[Items listed in a dataset]
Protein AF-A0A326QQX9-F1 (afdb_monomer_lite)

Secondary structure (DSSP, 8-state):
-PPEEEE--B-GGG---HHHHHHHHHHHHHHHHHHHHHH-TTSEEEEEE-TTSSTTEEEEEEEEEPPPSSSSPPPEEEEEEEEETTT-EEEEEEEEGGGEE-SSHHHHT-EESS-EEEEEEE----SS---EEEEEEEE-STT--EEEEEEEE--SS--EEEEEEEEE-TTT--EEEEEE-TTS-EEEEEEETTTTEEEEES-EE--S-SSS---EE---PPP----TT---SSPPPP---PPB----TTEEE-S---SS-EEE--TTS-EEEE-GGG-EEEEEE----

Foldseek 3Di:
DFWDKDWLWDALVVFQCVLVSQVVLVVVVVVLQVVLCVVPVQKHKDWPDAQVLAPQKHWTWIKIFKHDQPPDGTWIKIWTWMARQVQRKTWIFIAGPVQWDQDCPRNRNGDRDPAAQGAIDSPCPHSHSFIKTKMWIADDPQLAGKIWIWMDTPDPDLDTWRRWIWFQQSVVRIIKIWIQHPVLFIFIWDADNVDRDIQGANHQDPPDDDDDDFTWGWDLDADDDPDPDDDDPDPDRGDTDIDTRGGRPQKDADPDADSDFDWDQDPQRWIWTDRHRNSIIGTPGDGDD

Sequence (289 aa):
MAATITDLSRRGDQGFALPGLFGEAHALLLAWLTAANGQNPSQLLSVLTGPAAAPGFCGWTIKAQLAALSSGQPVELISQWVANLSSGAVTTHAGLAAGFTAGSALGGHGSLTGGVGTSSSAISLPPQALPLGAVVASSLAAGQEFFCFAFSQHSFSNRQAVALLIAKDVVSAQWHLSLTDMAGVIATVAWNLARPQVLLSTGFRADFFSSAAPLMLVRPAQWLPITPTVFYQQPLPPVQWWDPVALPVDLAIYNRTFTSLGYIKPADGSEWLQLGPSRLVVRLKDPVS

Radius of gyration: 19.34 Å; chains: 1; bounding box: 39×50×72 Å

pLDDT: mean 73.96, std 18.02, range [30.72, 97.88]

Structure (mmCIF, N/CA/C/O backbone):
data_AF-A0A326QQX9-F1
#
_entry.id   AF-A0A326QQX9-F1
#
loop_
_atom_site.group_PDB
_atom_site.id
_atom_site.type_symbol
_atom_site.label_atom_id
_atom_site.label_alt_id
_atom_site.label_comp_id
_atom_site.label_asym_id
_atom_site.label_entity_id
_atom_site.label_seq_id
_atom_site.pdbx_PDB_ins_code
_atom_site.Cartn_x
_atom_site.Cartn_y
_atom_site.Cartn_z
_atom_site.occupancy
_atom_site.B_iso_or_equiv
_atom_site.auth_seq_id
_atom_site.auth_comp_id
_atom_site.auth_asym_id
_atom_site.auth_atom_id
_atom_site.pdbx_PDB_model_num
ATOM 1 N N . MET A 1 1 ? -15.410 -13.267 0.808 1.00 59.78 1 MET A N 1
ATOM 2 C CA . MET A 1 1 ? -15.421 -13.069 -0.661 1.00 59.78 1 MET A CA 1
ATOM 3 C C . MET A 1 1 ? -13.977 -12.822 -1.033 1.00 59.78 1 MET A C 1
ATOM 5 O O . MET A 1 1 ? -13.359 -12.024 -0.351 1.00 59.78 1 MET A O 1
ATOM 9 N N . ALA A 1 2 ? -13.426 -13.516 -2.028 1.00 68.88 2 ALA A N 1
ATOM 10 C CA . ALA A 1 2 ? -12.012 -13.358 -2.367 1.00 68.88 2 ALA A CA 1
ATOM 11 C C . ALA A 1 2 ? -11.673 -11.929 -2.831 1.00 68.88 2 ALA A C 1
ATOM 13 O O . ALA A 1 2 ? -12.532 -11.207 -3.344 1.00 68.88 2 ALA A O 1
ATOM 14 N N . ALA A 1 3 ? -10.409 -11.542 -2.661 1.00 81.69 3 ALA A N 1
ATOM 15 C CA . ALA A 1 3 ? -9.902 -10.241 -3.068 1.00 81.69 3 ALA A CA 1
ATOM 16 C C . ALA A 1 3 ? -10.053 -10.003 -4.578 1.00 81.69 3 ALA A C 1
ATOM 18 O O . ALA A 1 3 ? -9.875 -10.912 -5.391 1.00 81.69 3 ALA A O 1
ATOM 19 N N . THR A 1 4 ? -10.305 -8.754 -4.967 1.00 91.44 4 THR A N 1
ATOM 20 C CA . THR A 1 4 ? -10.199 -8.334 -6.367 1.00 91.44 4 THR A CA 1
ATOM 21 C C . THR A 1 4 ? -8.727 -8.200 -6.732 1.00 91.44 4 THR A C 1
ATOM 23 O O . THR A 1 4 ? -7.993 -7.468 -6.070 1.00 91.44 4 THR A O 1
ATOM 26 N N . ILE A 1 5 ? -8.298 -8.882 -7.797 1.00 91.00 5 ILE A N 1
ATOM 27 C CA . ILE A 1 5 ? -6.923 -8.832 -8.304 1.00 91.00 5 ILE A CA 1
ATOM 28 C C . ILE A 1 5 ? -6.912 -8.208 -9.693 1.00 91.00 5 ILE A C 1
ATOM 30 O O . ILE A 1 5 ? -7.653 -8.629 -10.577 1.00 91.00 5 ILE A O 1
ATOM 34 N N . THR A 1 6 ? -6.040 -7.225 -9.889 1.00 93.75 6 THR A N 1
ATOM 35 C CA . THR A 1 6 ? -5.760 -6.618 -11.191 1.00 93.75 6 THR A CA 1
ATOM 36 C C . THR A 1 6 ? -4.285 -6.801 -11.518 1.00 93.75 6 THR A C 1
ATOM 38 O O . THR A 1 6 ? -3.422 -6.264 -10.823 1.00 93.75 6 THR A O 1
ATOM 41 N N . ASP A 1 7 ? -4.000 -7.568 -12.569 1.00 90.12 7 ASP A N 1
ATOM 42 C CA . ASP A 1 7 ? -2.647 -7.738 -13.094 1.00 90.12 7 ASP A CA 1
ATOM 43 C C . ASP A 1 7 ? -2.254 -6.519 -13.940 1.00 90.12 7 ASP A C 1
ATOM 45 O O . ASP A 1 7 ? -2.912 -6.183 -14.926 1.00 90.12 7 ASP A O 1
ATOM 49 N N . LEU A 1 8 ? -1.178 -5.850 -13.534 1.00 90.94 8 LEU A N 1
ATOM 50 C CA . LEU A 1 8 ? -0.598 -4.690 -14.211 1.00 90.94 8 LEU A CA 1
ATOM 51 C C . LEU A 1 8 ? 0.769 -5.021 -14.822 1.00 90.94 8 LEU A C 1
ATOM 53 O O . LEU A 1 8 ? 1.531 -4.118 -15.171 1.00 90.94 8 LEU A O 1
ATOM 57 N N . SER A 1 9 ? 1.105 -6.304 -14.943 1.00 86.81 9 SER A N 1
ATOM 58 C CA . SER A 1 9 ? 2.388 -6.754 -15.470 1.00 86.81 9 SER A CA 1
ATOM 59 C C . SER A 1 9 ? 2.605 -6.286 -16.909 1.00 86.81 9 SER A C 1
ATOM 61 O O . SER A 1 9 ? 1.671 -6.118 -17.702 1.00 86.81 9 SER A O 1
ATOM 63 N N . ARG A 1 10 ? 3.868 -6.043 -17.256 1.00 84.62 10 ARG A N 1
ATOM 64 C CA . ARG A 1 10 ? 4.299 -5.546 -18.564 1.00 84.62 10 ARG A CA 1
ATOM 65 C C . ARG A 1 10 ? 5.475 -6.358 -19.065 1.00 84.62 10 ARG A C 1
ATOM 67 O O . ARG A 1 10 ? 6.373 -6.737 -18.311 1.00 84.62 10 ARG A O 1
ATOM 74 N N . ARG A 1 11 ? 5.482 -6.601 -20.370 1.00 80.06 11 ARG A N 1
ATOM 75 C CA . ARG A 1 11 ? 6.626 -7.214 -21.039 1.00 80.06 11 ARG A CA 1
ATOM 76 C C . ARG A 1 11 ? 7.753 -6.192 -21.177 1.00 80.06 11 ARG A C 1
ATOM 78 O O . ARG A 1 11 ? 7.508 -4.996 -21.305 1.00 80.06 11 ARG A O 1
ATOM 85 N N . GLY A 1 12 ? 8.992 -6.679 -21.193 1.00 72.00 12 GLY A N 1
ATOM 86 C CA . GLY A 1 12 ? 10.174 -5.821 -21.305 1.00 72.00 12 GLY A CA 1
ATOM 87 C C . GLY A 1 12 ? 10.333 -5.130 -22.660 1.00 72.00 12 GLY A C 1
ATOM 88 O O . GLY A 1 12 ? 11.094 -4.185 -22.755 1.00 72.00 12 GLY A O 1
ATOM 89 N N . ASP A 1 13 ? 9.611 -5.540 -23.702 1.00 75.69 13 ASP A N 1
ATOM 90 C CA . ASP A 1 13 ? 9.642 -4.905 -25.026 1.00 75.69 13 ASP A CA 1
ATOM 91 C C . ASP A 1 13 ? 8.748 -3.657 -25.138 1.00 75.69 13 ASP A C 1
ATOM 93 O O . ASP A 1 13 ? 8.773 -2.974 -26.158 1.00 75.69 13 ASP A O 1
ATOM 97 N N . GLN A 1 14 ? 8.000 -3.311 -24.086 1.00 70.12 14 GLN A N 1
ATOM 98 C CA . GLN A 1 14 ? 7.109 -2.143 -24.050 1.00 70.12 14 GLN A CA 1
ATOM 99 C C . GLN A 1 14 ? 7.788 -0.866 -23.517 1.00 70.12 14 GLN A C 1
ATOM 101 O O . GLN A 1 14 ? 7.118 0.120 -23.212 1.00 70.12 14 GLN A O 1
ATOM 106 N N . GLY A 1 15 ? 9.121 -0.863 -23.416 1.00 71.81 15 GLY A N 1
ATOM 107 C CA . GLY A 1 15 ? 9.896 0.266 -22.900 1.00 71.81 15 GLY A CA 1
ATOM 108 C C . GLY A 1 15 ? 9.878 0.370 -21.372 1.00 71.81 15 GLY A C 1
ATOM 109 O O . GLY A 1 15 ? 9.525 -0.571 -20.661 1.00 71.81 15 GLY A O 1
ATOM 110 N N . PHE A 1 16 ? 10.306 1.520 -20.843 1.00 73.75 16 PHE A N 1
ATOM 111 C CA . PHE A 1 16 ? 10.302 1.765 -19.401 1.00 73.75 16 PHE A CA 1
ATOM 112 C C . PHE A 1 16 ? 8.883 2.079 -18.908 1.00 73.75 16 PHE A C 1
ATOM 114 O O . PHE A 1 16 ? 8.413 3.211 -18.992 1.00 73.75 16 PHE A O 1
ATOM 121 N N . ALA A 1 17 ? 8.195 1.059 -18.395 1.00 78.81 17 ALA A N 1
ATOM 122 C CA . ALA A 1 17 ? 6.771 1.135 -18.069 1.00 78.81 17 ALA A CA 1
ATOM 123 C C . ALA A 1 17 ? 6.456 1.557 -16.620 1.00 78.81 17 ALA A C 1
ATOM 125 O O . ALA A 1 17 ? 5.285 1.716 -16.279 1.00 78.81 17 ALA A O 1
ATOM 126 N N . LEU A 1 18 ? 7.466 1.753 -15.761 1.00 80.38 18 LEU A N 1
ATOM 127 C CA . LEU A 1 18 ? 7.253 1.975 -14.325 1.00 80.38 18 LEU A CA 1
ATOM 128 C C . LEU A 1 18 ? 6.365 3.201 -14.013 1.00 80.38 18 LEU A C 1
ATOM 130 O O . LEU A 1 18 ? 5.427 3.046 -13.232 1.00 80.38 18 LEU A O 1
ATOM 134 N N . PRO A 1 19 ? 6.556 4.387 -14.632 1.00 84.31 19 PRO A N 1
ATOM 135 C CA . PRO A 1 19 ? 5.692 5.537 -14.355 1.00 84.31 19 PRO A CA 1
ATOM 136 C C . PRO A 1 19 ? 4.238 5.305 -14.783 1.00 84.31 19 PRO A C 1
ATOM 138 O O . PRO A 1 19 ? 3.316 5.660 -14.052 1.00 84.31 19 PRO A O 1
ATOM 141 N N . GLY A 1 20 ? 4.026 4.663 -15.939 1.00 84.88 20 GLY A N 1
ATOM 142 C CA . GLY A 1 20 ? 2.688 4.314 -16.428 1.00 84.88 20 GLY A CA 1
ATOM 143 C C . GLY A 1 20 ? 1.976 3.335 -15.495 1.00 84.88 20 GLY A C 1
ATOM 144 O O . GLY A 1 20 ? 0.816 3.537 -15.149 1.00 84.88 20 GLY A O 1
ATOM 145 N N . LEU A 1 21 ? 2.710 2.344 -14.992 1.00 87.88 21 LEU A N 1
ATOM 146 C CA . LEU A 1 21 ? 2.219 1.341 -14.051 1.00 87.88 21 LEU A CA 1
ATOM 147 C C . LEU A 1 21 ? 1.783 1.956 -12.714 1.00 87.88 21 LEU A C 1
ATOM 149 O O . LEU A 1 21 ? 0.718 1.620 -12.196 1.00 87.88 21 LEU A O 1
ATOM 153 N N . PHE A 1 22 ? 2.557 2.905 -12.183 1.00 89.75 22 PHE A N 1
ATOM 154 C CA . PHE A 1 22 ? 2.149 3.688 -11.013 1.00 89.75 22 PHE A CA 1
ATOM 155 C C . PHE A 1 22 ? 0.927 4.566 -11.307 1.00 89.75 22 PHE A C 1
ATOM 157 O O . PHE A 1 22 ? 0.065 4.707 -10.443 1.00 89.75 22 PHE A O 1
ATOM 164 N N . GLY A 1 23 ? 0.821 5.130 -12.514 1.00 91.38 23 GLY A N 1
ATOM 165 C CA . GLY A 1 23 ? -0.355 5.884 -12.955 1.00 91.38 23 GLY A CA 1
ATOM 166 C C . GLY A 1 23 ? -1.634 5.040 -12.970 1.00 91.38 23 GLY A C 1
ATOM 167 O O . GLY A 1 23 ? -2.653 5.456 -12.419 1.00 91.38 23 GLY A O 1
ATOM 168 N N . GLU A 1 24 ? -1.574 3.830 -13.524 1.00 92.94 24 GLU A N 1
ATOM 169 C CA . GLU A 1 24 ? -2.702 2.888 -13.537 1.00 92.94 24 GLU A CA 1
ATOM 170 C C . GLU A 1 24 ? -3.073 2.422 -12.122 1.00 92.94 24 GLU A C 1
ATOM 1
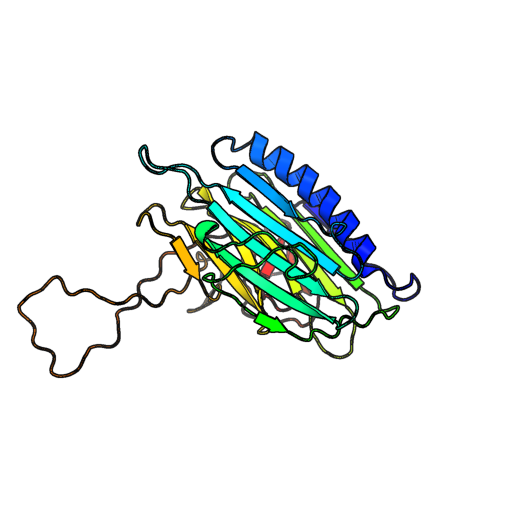72 O O . GLU A 1 24 ? -4.241 2.488 -11.730 1.00 92.94 24 GLU A O 1
ATOM 177 N N . ALA A 1 25 ? -2.082 2.034 -11.311 1.00 94.81 25 ALA A N 1
ATOM 178 C CA . ALA A 1 25 ? -2.302 1.672 -9.911 1.00 94.81 25 ALA A CA 1
ATOM 179 C C . ALA A 1 25 ? -2.897 2.837 -9.101 1.00 94.81 25 ALA A C 1
ATOM 181 O O . ALA A 1 25 ? -3.721 2.621 -8.213 1.00 94.81 25 ALA A O 1
ATOM 182 N N . HIS A 1 26 ? -2.527 4.079 -9.422 1.00 96.00 26 HIS A N 1
ATOM 183 C CA . HIS A 1 26 ? -3.068 5.266 -8.772 1.00 96.00 26 HIS A CA 1
ATOM 184 C C . HIS A 1 26 ? -4.546 5.494 -9.090 1.00 96.00 26 HIS A C 1
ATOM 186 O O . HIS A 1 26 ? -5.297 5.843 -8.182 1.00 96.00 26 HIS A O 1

— Activity —
An exact copy of the lines above, from the one containing "ATOM 97 N N" through the one containing "ATOM 101 O O", is the whole of the answer.

— Exercise output —
ATOM 97 N N . GLN A 1 14 ? 8.000 -3.311 -24.086 1.00 70.12 14 GLN A N 1
ATOM 98 C CA . GLN A 1 14 ? 7.109 -2.143 -24.050 1.00 70.12 14 GLN A CA 1
ATOM 99 C C . GLN A 1 14 ? 7.788 -0.866 -23.517 1.00 70.12 14 GLN A C 1
ATOM 101 O O . GLN A 1 14 ? 7.118 0.120 -23.212 1.00 70.12 14 GLN A O 1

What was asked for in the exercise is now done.